Amongst all the sights and stalls at the Ally Pally Knitting and Stitching Show last weekend, one of the most eyecatching was a London black cab, its typically shiny casing clad in a technicoloured cosy made from over twenty kilos of wool.
The impetus for this intriguing project was a collaboration between author Safia Shah and The Endangered Words Campaign. They aim to rescue fabulous words from the verbal scrapheap, resuscitating those words which are vanishing from our linguistic habits, given the texting and tweeting tendencies of modern society. I suppose this is partly to do with the brevity of these forms of communication, as some words are just waaaaay too long to attempt in short spaces. Having said this, the endangered words list isn’t limited to cumbersome words, as the monosyllabic are also included. A handful of these words sprawl in knitted scrawl across the rump of the taxi, including: curmudgeon, brouhahah, muckle, mollycoddle, quaff, squib, snarky, and mimp. I can’t even find some of these words in my trusty Oxford English dictionary.

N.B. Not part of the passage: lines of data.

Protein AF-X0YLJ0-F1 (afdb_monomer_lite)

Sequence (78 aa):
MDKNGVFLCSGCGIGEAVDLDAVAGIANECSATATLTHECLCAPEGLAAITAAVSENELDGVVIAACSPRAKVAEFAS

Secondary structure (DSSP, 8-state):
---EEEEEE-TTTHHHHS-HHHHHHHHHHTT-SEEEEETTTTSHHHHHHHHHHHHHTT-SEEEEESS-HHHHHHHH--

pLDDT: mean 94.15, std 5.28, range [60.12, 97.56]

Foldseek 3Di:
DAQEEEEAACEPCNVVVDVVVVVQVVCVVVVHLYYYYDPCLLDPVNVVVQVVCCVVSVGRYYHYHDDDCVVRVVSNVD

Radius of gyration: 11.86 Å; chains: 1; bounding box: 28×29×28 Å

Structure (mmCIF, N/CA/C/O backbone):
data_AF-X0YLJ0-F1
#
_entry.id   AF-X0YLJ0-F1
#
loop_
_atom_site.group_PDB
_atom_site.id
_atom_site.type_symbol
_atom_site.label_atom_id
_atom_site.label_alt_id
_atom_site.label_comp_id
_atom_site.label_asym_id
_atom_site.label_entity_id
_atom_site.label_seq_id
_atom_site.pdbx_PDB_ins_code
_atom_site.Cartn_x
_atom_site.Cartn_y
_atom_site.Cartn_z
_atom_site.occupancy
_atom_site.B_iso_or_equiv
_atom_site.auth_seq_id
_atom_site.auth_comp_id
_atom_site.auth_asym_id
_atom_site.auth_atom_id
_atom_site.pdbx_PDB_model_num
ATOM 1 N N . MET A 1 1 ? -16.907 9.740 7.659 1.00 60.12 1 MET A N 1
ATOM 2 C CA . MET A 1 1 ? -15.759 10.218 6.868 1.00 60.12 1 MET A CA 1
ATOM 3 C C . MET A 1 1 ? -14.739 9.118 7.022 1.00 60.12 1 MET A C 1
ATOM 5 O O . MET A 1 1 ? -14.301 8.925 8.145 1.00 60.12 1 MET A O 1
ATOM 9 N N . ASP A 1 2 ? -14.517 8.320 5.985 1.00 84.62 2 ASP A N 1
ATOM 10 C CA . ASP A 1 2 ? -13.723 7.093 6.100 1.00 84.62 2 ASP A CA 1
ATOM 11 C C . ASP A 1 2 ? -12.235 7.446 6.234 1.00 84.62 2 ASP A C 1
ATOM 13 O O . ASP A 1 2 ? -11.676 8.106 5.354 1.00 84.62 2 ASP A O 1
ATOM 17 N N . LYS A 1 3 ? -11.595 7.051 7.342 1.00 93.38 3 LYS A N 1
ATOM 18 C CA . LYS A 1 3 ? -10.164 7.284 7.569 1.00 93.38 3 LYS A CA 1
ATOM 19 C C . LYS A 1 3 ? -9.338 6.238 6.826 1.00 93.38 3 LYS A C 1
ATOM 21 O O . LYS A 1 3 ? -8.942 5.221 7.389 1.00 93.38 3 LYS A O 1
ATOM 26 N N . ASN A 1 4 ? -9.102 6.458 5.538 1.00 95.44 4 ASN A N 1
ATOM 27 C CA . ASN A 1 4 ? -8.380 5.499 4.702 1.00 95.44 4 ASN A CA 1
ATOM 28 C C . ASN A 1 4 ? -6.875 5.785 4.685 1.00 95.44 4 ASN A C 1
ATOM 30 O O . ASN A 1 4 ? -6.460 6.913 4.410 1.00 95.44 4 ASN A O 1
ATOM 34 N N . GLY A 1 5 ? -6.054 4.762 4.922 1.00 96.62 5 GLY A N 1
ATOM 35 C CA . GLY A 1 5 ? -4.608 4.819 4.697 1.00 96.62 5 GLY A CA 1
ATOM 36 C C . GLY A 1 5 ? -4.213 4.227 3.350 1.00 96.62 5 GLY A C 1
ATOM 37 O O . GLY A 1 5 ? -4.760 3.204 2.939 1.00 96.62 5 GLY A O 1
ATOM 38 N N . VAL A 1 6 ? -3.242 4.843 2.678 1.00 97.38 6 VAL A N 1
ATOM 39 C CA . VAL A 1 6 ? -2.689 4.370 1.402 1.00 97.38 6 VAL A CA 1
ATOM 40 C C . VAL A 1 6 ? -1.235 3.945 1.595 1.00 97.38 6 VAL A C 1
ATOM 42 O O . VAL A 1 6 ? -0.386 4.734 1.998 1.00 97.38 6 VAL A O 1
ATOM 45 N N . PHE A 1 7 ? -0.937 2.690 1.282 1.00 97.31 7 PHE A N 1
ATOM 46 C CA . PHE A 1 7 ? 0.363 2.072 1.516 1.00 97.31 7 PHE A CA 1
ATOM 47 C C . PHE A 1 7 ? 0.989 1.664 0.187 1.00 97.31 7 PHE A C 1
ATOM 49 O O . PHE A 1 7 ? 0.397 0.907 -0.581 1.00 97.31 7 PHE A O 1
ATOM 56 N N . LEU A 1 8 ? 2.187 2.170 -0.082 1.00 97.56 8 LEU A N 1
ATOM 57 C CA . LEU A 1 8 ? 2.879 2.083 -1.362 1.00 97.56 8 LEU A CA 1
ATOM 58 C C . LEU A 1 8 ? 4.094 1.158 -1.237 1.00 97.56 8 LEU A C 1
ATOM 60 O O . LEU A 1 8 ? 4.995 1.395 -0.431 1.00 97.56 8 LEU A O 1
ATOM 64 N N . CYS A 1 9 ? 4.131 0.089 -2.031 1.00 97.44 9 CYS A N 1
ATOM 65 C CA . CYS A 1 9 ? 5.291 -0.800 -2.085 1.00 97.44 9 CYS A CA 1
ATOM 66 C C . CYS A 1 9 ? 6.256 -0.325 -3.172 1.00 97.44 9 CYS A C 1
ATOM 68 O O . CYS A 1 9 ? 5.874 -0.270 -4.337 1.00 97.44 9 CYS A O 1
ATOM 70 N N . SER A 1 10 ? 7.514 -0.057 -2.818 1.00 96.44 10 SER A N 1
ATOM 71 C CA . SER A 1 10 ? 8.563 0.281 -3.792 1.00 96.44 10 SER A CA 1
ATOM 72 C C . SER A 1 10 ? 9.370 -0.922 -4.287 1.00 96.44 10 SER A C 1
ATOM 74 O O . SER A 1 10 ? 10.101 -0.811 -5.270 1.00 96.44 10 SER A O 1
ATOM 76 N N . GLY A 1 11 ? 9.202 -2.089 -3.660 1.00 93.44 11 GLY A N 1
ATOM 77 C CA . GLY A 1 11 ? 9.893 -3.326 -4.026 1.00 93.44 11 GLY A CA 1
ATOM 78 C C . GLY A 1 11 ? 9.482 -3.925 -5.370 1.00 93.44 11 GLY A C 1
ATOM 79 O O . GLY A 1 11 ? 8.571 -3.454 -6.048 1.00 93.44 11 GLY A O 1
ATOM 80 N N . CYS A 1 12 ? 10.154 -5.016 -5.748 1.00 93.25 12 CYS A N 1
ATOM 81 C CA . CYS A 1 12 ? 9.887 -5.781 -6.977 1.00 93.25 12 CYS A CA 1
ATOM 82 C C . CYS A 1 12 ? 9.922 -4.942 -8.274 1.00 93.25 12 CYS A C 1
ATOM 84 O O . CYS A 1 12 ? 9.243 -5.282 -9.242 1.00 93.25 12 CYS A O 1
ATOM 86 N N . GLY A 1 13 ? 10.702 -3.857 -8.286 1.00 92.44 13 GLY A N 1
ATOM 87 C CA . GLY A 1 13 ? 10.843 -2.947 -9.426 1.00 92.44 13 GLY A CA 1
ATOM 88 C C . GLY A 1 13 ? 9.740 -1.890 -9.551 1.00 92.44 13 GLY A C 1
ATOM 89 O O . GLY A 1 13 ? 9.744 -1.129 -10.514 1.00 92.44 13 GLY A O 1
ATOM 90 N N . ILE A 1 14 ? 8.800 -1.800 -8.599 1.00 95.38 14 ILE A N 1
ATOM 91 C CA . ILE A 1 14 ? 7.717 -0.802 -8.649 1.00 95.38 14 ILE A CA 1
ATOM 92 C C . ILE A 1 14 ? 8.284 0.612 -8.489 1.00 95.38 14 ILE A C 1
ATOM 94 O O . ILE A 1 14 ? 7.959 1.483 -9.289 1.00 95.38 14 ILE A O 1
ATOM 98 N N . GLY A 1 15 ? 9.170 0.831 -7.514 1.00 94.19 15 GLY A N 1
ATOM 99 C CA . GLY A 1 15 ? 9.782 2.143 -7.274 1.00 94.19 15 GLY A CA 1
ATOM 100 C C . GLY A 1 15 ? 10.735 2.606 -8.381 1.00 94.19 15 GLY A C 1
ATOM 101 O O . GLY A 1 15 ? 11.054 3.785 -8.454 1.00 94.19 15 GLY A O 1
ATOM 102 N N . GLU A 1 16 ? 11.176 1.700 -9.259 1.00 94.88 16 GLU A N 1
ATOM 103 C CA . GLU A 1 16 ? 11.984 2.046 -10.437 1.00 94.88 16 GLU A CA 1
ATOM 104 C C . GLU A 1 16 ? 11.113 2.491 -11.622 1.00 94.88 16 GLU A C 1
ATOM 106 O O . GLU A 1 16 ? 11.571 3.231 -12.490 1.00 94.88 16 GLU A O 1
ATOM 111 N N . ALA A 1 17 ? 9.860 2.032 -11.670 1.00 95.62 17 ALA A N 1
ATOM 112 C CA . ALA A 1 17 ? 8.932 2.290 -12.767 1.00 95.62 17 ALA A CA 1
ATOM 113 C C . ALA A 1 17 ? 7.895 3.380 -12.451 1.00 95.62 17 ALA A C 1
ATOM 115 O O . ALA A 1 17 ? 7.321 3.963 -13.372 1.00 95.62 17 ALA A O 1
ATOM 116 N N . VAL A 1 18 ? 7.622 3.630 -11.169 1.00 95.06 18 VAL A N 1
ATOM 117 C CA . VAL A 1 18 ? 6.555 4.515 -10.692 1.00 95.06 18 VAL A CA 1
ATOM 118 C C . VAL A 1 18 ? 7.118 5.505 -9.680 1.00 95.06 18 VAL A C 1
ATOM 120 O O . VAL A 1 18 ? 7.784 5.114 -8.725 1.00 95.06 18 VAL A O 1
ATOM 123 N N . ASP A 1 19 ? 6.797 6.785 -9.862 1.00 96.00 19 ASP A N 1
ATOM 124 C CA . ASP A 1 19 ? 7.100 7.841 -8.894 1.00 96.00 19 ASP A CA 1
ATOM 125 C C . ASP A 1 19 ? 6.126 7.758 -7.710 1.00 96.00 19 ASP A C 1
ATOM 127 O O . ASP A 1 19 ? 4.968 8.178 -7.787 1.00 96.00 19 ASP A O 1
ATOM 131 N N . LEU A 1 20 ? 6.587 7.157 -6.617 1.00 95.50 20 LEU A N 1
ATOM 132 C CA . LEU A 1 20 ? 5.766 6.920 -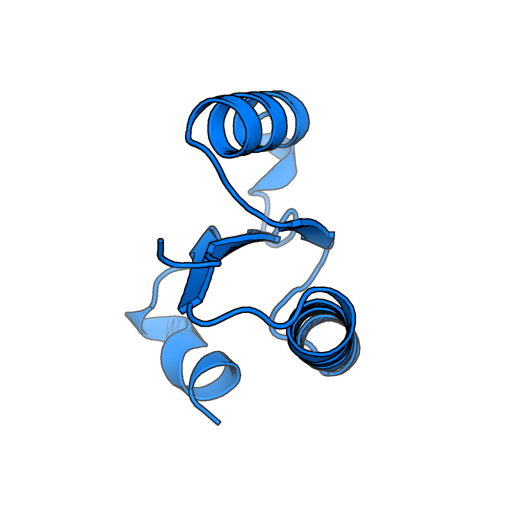5.433 1.00 95.50 20 LEU A CA 1
ATOM 133 C C . LEU A 1 20 ? 5.518 8.189 -4.620 1.00 95.50 20 LEU A C 1
ATOM 135 O O . LEU A 1 20 ? 4.495 8.263 -3.942 1.00 95.50 20 LEU A O 1
ATOM 139 N N . ASP A 1 21 ? 6.397 9.187 -4.713 1.00 95.19 21 ASP A N 1
ATOM 140 C CA . ASP A 1 21 ? 6.199 10.480 -4.061 1.00 95.19 21 ASP A CA 1
ATOM 141 C C . ASP A 1 21 ? 5.051 11.238 -4.737 1.00 95.19 21 ASP A C 1
ATOM 143 O O . ASP A 1 21 ? 4.167 11.770 -4.061 1.00 95.19 21 ASP A O 1
ATOM 147 N N . ALA A 1 22 ? 4.988 11.202 -6.073 1.00 96.44 22 ALA A N 1
ATOM 148 C CA . ALA A 1 22 ? 3.858 11.744 -6.821 1.00 96.44 22 ALA A CA 1
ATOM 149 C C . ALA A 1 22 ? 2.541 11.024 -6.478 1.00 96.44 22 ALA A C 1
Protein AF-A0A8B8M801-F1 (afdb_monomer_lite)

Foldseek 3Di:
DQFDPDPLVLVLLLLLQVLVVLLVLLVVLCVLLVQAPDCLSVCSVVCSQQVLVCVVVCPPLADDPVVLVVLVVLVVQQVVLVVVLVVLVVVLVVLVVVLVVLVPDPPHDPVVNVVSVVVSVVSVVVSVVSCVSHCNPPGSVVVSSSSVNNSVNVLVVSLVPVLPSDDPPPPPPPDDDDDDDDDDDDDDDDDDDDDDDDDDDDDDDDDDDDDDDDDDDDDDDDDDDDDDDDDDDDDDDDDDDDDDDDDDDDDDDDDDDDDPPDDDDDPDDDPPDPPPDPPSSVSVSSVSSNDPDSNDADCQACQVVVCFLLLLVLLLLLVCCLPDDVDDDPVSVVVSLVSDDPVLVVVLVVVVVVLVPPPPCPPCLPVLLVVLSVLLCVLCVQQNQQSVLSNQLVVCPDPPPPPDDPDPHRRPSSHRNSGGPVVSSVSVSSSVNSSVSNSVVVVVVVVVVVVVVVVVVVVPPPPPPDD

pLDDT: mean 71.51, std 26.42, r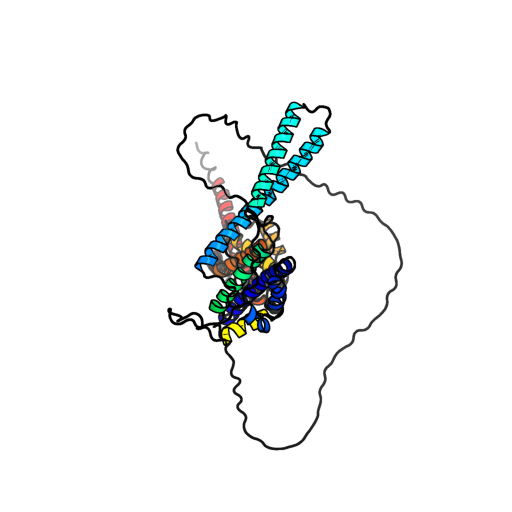ange [22.66, 97.25]

Structure (mmCIF, N/CA/C/O backbone):
data_AF-A0A8B8M801-F1
#
_entry.id   AF-A0A8B8M801-F1
#
loop_
_atom_site.group_PDB
_atom_site.id
_atom_site.type_symbol
_atom_site.label_atom_id
_atom_site.label_alt_id
_atom_site.label_comp_id
_atom_site.label_asym_id
_atom_site.label_entity_id
_atom_site.label_seq_id
_atom_site.pdbx_PDB_ins_code
_atom_site.Cartn_x
_atom_site.Cartn_y
_atom_site.Cartn_z
_atom_site.occupancy
_atom_site.B_iso_or_equiv
_atom_site.auth_seq_id
_atom_site.auth_comp_id
_atom_site.auth_asym_id
_atom_site.auth_atom_id
_atom_site.pdbx_PDB_model_num
ATOM 1 N N . MET A 1 1 ? 6.894 6.094 -21.518 1.00 69.94 1 MET A N 1
ATOM 2 C CA . MET A 1 1 ? 6.815 5.755 -20.077 1.00 69.94 1 MET A CA 1
ATOM 3 C C . MET A 1 1 ? 7.013 4.245 -19.852 1.00 69.94 1 MET A C 1
ATOM 5 O O . MET A 1 1 ? 6.782 3.466 -20.776 1.00 69.94 1 MET A O 1
ATOM 9 N N . LEU A 1 2 ? 7.477 3.798 -18.669 1.00 86.38 2 LEU A N 1
ATOM 10 C CA . LEU A 1 2 ? 7.710 2.362 -18.379 1.00 86.38 2 LEU A CA 1
ATOM 11 C C . LEU A 1 2 ? 6.422 1.529 -18.285 1.00 86.38 2 LEU A C 1
ATOM 13 O O . LEU A 1 2 ? 6.451 0.343 -18.609 1.00 86.38 2 LEU A O 1
ATOM 17 N N . VAL A 1 3 ? 5.332 2.137 -17.811 1.00 86.00 3 VAL A N 1
ATOM 18 C CA . VAL A 1 3 ? 4.049 1.465 -17.549 1.00 86.00 3 VAL A CA 1
ATOM 19 C C . VAL A 1 3 ? 3.124 1.565 -18.767 1.00 86.00 3 VAL A C 1
ATOM 21 O O . VAL A 1 3 ? 2.824 0.553 -19.389 1.00 86.00 3 VAL A O 1
ATOM 24 N N . SER A 1 4 ? 2.714 2.776 -19.147 1.00 87.94 4 SER A N 1
ATOM 25 C CA . SER A 1 4 ? 1.912 3.070 -20.344 1.00 87.94 4 SER A CA 1
ATOM 26 C C . SER A 1 4 ? 2.032 4.556 -20.682 1.00 87.94 4 SER A C 1
ATOM 28 O O . SER A 1 4 ? 2.344 5.335 -19.793 1.00 87.94 4 SER A O 1
ATOM 30 N N . ASP A 1 5 ? 1.791 4.952 -21.926 1.00 88.44 5 ASP A N 1
ATOM 31 C CA . ASP A 1 5 ? 1.687 6.371 -22.310 1.00 88.44 5 ASP A CA 1
ATOM 32 C C . ASP A 1 5 ? 0.221 6.864 -22.314 1.00 88.44 5 ASP A C 1
ATOM 34 O O . ASP A 1 5 ? -0.043 8.023 -22.611 1.00 88.44 5 ASP A O 1
ATOM 38 N N . ASP A 1 6 ? -0.732 5.984 -21.985 1.00 90.69 6 ASP A N 1
ATOM 39 C CA . ASP A 1 6 ? -2.162 6.293 -21.893 1.00 90.69 6 ASP A CA 1
ATOM 40 C C . ASP A 1 6 ? -2.569 6.659 -20.454 1.00 90.69 6 ASP A C 1
ATOM 42 O O . ASP A 1 6 ? -2.663 5.792 -19.578 1.00 90.69 6 ASP A O 1
ATOM 46 N N . ASP A 1 7 ? -2.859 7.941 -20.227 1.00 89.00 7 ASP A N 1
ATOM 47 C CA . ASP A 1 7 ? -3.302 8.480 -18.937 1.00 89.00 7 ASP A CA 1
ATOM 48 C C . ASP A 1 7 ? -4.595 7.830 -18.421 1.00 89.00 7 ASP A C 1
ATOM 50 O O . ASP A 1 7 ? -4.760 7.655 -17.208 1.00 89.00 7 ASP A O 1
ATOM 54 N N . TYR A 1 8 ? -5.509 7.426 -19.314 1.00 88.69 8 TYR A N 1
ATOM 55 C CA . TYR A 1 8 ? -6.745 6.752 -18.914 1.00 88.69 8 TYR A CA 1
ATOM 56 C C . TYR A 1 8 ? -6.439 5.384 -18.326 1.00 88.69 8 TYR A C 1
ATOM 58 O O . TYR A 1 8 ? -6.937 5.052 -17.250 1.00 88.69 8 TYR A O 1
ATOM 66 N N . PHE A 1 9 ? -5.568 4.617 -18.979 1.00 89.81 9 PHE A N 1
ATOM 67 C CA . PHE A 1 9 ? -5.114 3.331 -18.464 1.00 89.81 9 PHE A CA 1
ATOM 68 C C . PHE A 1 9 ? -4.453 3.464 -17.082 1.00 89.81 9 PHE A C 1
ATOM 70 O O . PHE A 1 9 ? -4.754 2.686 -16.175 1.00 89.81 9 PHE A O 1
ATOM 77 N N . LEU A 1 10 ? -3.601 4.475 -16.876 1.00 91.31 10 LEU A N 1
ATOM 78 C CA . LEU A 1 10 ? -2.963 4.717 -15.574 1.00 91.31 10 LEU A CA 1
ATOM 79 C C . LEU A 1 10 ? -3.976 5.084 -14.486 1.00 91.31 10 LEU A C 1
ATOM 81 O O . LEU A 1 10 ? -3.874 4.609 -13.352 1.00 91.31 10 LEU A O 1
ATOM 85 N N . MET A 1 11 ? -4.967 5.908 -14.825 1.00 91.25 11 MET A N 1
ATOM 86 C CA . MET A 1 11 ? -6.051 6.271 -13.917 1.00 91.25 11 MET A CA 1
ATOM 87 C C . MET A 1 11 ? -6.935 5.065 -13.574 1.00 91.25 11 MET A C 1
ATOM 89 O O . MET A 1 11 ? -7.363 4.942 -12.425 1.00 91.25 11 MET A O 1
ATOM 93 N N . GLU A 1 12 ? -7.169 4.147 -14.518 1.00 91.06 12 GLU A N 1
ATOM 94 C CA . GLU A 1 12 ? -7.884 2.899 -14.240 1.00 91.06 12 GLU A CA 1
ATOM 95 C C . GLU A 1 12 ? -7.103 1.990 -13.287 1.00 91.06 12 GLU A C 1
ATOM 97 O O . GLU A 1 12 ? -7.709 1.461 -12.358 1.00 91.06 12 GLU A O 1
ATOM 102 N N . LEU A 1 13 ? -5.779 1.868 -13.443 1.00 92.38 13 LEU A N 1
ATOM 103 C CA . LEU A 1 13 ? -4.937 1.125 -12.495 1.00 92.38 13 LEU A CA 1
ATOM 104 C C . LEU A 1 13 ? -4.992 1.731 -11.086 1.00 92.38 13 LEU A C 1
ATOM 106 O O . LEU A 1 13 ? -5.096 1.004 -10.097 1.00 92.38 13 LEU A O 1
ATOM 110 N N . ALA A 1 14 ? -4.953 3.064 -10.987 1.00 92.94 14 ALA A N 1
ATOM 111 C CA . ALA A 1 14 ? -5.087 3.764 -9.712 1.00 92.94 14 ALA A CA 1
ATOM 112 C C . ALA A 1 14 ? -6.464 3.523 -9.071 1.00 92.94 14 ALA A C 1
ATOM 114 O O . ALA A 1 14 ? -6.549 3.235 -7.875 1.00 92.94 14 ALA A O 1
ATOM 115 N N . LEU A 1 15 ? -7.541 3.608 -9.860 1.00 93.56 15 LEU A N 1
ATOM 116 C CA . LEU A 1 15 ? -8.895 3.307 -9.401 1.00 93.56 15 LEU A CA 1
ATOM 117 C C . LEU A 1 15 ? -8.997 1.862 -8.907 1.00 93.56 15 LEU A C 1
ATOM 119 O O . LEU A 1 15 ? -9.538 1.628 -7.830 1.00 93.56 15 LEU A O 1
ATOM 123 N N . ASP A 1 16 ? -8.468 0.906 -9.665 1.00 93.31 16 ASP A N 1
ATOM 124 C CA . ASP A 1 16 ? -8.527 -0.511 -9.322 1.00 93.31 16 ASP A CA 1
ATOM 125 C C . ASP A 1 16 ? -7.824 -0.803 -7.989 1.00 93.31 16 ASP A C 1
ATOM 127 O O . ASP A 1 16 ? -8.360 -1.549 -7.169 1.00 93.31 16 ASP A O 1
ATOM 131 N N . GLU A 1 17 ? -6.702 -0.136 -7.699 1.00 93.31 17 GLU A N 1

Shah adopts the use of such endangered words in her soon-published childrens book Carnaby Street’s Great Uninvited. The story culminates in an outlandish knitting contest, and a knitted cab-cosy would certainly be a contender for first prize! She is a lover of words, wanting to promote communication “beyond the telephone keypad”, which is where knitting and crochet comes in; hands engaged with the hook and knitting are too preoccupied to text or tweet, giving greater opportunity for vocal yarning. The conversation over this cosy must have been a very long one, as it took four months to make by twenty ladies collectively known as The Materialists. The loss of words matters to Shah because there are a multitude “out there just waiting to be used”. She considers it odd that in childrens literature there are invented words, despite there already being “so many intruiging or amazing words slipping out of use”. Investing in such words isn’t about superiority or being lah-di-dah. As Shah asserts: “Language is something to play with, not to use to show off”.
For those UK-based yarnsmiths out there, keep your eyes peeled: this woolly Fairway vehicle is road-legal and will be journeying round the South East between the start of November and the end of the year. And while we’re gawping in amazement at this taxi, let’s not forget some marvellous words relating to our own craft. There are descriptions of yarn texture which I hadn’t heard of before starting the crochet diploma, and they are worth bandying about because they are so delicious. (Shah talks about relishing the sound of words, saying “You can almost mentally suck a word or phrase, like a boiled sweet. Slurp away and you will get far more out of language than its simple meaning.”) My favourites are: knop (including little lumps of fibre), boucle (loopy), and slub (having thick and thin sections). I also like snarl which, in this context is nothing to do with growling. It describes yarn with long twisty bits sticking out, but could equally apply to what happens when our skein gets tangled up, or snaggled.
There has been a resurgence in crochet and knitting; people are keen to ensure these activities survive after slumps in popularity (especially crochet). We crafters could give endangered words a helping hand too.